Don't forget those New York Times articles on Marco Rubio's parking tickets. Four tickets over 17 years in Florida. Yeah, that was a major news story worthy of publication in the supposed "newspaper of record." It's these kinds of petty-ass stories that the left-wing media likes to use to go after GOP politicians. How about the story on Mitt Romney's dog in a cage on top of the car when they were traveling in the 1970s? I remember people doing that and it was no big deal, yet he was denounced as being supposedly cruel to animals. Then they went after him for a single bullying incident in high school.

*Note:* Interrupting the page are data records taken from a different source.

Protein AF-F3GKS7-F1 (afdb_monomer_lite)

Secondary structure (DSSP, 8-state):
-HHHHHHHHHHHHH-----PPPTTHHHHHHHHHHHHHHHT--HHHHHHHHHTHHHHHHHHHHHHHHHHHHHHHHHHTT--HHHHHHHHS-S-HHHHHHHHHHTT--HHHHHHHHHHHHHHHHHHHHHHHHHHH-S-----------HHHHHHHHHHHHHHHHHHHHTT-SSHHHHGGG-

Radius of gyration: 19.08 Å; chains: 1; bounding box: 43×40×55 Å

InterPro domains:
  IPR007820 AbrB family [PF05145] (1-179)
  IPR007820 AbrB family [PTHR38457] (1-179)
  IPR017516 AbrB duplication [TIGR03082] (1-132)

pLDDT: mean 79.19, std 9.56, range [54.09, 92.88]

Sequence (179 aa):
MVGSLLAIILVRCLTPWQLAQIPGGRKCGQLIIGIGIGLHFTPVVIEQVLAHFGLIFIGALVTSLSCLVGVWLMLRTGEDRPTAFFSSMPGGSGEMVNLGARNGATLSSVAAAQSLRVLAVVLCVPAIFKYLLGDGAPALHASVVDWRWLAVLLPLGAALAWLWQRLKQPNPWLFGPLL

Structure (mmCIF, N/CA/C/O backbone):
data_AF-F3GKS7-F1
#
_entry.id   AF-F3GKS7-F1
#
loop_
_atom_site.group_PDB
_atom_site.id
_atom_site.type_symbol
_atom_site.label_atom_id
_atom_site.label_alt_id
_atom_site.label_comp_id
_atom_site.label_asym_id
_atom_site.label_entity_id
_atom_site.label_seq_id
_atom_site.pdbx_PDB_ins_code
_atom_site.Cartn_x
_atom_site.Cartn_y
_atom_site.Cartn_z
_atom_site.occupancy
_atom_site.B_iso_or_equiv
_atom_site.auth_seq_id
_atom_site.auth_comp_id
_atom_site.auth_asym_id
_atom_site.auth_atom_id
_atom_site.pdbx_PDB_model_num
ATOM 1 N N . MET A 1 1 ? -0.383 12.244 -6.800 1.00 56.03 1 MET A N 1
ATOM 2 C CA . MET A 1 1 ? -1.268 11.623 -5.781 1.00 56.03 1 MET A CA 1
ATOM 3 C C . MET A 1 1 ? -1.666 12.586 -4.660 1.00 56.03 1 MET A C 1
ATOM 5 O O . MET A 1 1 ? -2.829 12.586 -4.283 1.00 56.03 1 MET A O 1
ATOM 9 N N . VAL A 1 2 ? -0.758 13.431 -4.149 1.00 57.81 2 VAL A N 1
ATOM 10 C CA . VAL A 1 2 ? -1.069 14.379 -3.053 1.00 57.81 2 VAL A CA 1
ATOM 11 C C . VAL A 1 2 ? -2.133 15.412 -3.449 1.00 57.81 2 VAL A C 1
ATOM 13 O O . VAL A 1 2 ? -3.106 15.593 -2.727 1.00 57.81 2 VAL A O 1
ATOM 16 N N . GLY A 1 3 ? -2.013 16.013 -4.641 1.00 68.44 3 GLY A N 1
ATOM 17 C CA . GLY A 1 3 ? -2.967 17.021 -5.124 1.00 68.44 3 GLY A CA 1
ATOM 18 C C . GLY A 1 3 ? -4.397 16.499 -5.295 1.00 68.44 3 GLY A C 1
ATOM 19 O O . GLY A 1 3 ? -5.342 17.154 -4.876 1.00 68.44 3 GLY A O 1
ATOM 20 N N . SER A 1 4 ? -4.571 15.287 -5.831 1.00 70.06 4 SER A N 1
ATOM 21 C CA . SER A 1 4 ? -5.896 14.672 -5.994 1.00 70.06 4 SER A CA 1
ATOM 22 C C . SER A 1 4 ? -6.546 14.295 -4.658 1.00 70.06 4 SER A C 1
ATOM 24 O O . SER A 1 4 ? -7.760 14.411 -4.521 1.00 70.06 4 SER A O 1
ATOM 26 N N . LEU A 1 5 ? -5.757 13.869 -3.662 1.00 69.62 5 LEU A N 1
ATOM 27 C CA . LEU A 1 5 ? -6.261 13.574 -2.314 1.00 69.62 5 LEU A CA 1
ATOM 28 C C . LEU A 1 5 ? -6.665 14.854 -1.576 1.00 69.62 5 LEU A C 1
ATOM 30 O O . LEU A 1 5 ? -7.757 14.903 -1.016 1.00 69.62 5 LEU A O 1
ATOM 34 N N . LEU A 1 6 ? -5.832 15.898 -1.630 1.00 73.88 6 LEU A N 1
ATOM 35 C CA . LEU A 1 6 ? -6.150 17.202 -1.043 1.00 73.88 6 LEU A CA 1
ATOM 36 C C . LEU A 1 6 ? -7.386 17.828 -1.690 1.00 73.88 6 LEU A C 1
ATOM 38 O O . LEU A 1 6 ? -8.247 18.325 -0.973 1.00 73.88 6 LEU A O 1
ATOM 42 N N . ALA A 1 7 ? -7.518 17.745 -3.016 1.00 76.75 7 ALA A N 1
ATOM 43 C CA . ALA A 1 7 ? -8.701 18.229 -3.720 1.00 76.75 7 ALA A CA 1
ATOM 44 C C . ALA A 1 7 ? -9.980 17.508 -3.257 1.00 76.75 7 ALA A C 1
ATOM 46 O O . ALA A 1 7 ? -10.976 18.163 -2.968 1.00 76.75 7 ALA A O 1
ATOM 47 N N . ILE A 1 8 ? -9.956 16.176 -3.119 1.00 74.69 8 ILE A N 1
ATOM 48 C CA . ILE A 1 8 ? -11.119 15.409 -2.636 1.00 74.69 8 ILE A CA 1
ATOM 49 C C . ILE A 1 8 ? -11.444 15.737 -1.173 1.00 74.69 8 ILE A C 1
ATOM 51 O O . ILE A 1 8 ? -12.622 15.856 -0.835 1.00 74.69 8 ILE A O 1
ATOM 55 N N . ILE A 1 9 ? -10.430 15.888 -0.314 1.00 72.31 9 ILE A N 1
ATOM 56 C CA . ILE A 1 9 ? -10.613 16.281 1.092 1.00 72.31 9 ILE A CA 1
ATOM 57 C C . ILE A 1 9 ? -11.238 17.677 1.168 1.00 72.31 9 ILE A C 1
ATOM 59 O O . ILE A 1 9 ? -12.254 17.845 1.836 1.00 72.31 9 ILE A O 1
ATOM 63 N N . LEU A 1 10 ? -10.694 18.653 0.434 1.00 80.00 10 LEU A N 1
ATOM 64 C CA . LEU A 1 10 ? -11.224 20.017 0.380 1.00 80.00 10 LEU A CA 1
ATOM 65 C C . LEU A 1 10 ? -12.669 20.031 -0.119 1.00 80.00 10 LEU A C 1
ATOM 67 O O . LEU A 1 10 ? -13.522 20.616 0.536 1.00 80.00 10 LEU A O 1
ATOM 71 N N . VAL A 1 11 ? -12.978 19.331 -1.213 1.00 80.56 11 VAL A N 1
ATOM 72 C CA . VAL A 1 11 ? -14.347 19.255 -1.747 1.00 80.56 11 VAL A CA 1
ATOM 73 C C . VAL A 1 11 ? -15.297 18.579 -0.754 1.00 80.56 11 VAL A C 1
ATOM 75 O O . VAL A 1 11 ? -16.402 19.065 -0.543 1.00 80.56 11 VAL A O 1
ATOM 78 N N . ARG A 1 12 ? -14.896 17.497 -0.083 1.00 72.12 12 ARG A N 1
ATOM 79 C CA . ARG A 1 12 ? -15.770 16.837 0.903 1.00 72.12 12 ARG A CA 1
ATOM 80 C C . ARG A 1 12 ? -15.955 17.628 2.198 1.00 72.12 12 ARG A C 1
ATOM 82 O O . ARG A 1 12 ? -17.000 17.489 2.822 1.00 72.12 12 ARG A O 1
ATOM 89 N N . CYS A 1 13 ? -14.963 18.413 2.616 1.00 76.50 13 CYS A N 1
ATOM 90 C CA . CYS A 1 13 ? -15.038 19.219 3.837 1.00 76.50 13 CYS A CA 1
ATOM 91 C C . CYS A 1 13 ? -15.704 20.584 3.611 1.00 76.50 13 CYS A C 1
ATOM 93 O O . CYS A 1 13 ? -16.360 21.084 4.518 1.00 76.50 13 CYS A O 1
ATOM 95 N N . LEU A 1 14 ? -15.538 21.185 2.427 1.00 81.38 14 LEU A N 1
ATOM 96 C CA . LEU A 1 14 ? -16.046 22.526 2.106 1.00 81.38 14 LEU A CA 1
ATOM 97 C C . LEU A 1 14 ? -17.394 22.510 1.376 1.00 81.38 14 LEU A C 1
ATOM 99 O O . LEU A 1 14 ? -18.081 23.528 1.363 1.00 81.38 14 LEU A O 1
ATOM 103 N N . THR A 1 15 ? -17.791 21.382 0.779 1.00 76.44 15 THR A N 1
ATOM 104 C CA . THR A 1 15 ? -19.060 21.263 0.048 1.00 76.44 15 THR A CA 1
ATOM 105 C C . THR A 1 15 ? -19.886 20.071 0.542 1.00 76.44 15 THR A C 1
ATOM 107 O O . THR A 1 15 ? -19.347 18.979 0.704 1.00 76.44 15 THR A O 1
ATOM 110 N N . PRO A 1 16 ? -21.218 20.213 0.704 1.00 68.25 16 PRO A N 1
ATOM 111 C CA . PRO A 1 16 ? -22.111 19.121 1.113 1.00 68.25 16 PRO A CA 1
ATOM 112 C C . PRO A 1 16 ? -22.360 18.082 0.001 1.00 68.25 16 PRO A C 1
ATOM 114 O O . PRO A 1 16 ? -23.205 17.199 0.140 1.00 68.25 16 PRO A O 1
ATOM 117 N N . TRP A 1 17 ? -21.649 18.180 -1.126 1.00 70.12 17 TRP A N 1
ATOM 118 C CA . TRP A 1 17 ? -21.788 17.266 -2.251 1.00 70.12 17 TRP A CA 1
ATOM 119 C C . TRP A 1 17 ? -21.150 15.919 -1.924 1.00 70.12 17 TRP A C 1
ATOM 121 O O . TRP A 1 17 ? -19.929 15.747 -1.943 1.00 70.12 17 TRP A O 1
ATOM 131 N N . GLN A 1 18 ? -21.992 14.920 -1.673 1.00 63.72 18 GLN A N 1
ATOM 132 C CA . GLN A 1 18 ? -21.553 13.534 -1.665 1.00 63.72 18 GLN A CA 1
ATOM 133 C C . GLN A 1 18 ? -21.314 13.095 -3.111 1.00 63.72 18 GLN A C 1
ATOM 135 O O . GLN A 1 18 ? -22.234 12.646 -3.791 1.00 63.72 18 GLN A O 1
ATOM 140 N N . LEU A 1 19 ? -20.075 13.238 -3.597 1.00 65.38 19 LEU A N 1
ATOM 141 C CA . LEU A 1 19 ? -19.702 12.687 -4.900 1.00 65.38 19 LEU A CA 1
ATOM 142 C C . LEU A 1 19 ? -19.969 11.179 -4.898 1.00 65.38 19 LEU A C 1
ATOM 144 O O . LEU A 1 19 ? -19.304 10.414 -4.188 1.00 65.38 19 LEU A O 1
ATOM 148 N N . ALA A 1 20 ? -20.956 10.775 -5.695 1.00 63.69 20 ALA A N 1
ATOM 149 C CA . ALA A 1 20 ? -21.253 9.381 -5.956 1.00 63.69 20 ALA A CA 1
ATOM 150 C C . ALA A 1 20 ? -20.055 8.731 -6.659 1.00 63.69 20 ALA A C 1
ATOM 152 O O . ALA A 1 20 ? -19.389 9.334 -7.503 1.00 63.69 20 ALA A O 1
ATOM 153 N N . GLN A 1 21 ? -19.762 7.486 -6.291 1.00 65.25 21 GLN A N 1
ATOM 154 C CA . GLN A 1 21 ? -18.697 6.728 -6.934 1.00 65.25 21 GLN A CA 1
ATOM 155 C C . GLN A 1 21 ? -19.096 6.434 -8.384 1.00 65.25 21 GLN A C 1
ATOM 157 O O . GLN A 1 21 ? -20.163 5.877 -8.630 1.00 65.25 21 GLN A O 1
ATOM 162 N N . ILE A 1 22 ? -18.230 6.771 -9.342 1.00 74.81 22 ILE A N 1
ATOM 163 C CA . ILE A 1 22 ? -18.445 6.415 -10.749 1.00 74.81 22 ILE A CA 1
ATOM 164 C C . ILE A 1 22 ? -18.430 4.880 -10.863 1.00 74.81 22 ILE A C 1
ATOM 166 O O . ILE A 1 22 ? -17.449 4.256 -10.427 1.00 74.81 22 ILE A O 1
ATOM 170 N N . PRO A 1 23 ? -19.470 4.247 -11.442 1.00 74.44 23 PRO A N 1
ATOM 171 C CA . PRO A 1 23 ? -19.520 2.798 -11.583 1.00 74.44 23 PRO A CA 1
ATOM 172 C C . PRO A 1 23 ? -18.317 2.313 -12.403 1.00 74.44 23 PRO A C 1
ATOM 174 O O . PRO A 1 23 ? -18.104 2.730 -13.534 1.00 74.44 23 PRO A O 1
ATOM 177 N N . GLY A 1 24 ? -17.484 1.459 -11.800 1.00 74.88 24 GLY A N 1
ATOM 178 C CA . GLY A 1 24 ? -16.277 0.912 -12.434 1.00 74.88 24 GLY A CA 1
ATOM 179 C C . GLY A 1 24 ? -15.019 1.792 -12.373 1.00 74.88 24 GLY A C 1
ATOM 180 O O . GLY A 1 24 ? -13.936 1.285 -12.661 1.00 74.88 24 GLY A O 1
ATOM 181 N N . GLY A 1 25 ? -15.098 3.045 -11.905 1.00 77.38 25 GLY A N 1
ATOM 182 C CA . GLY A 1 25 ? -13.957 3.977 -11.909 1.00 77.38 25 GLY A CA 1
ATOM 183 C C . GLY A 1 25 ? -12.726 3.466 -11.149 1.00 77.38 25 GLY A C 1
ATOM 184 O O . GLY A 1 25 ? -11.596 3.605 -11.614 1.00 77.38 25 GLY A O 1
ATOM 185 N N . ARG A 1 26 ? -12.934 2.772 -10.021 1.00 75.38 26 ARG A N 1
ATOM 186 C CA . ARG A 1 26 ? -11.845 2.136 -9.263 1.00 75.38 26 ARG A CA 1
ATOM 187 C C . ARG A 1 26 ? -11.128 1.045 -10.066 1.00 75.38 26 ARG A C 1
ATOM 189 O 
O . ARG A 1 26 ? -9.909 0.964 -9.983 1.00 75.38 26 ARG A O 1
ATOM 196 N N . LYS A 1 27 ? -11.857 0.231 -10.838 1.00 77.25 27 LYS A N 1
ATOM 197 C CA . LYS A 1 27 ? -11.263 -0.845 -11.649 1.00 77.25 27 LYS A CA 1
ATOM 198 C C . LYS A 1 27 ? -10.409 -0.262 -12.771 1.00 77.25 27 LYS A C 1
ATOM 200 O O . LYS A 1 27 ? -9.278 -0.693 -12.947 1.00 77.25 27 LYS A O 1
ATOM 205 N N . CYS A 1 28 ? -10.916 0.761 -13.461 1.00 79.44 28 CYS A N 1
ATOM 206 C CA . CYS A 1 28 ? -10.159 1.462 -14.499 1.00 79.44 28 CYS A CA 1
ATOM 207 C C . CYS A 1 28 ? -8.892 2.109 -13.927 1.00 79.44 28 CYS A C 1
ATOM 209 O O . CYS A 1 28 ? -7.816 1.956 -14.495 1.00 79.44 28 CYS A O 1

Funny that I don't recall the media ever looking into Bill Clinton's or Al Gore's or Obama's high school past for bullying incidents.
They do this because they want to make them seem mean and unlikable.

Now their target is a hero to the black community (and to many others), a man who did 15,000 surgeries and saved lives, a man who personally donated at least a million dollars of his own money to charity and has his own charitable foundation. A man who talks softly and almost always has a smile on his face. Yes, he stated that he personally believes that the Egyptian pyramids were used to store grain, and there's no evidence to support that. So what? How does that affect policy or anyone else's life?

The point is, the debate should be about policy. Often, however, even when policy is discussed it's a straw man version. Recall that the Democrats a few years ago made a video of Paul Ryan throwing grandma over a cliff. New York Congressman Charles Rangel regularly compared GOP politicians to Nazis and the Klan and I can't recall a single time that Democrat politicians repudiated that kind of speech, but I can recall Ben Carson challenged on calling Obamacare "the worst thing since slavery." I personally disagree with Carson's hyperbole and think that it's extreme and unwarranted, and much of the media agrees. But why doesn't that same media call out Democratic politicians when they engage in hyperbole? That is Carson's point in recent press conferences and interviews. There's a double-standard, and that double-standard should be obvious to anyone with an IQ of more than 10 who watches or reads the news.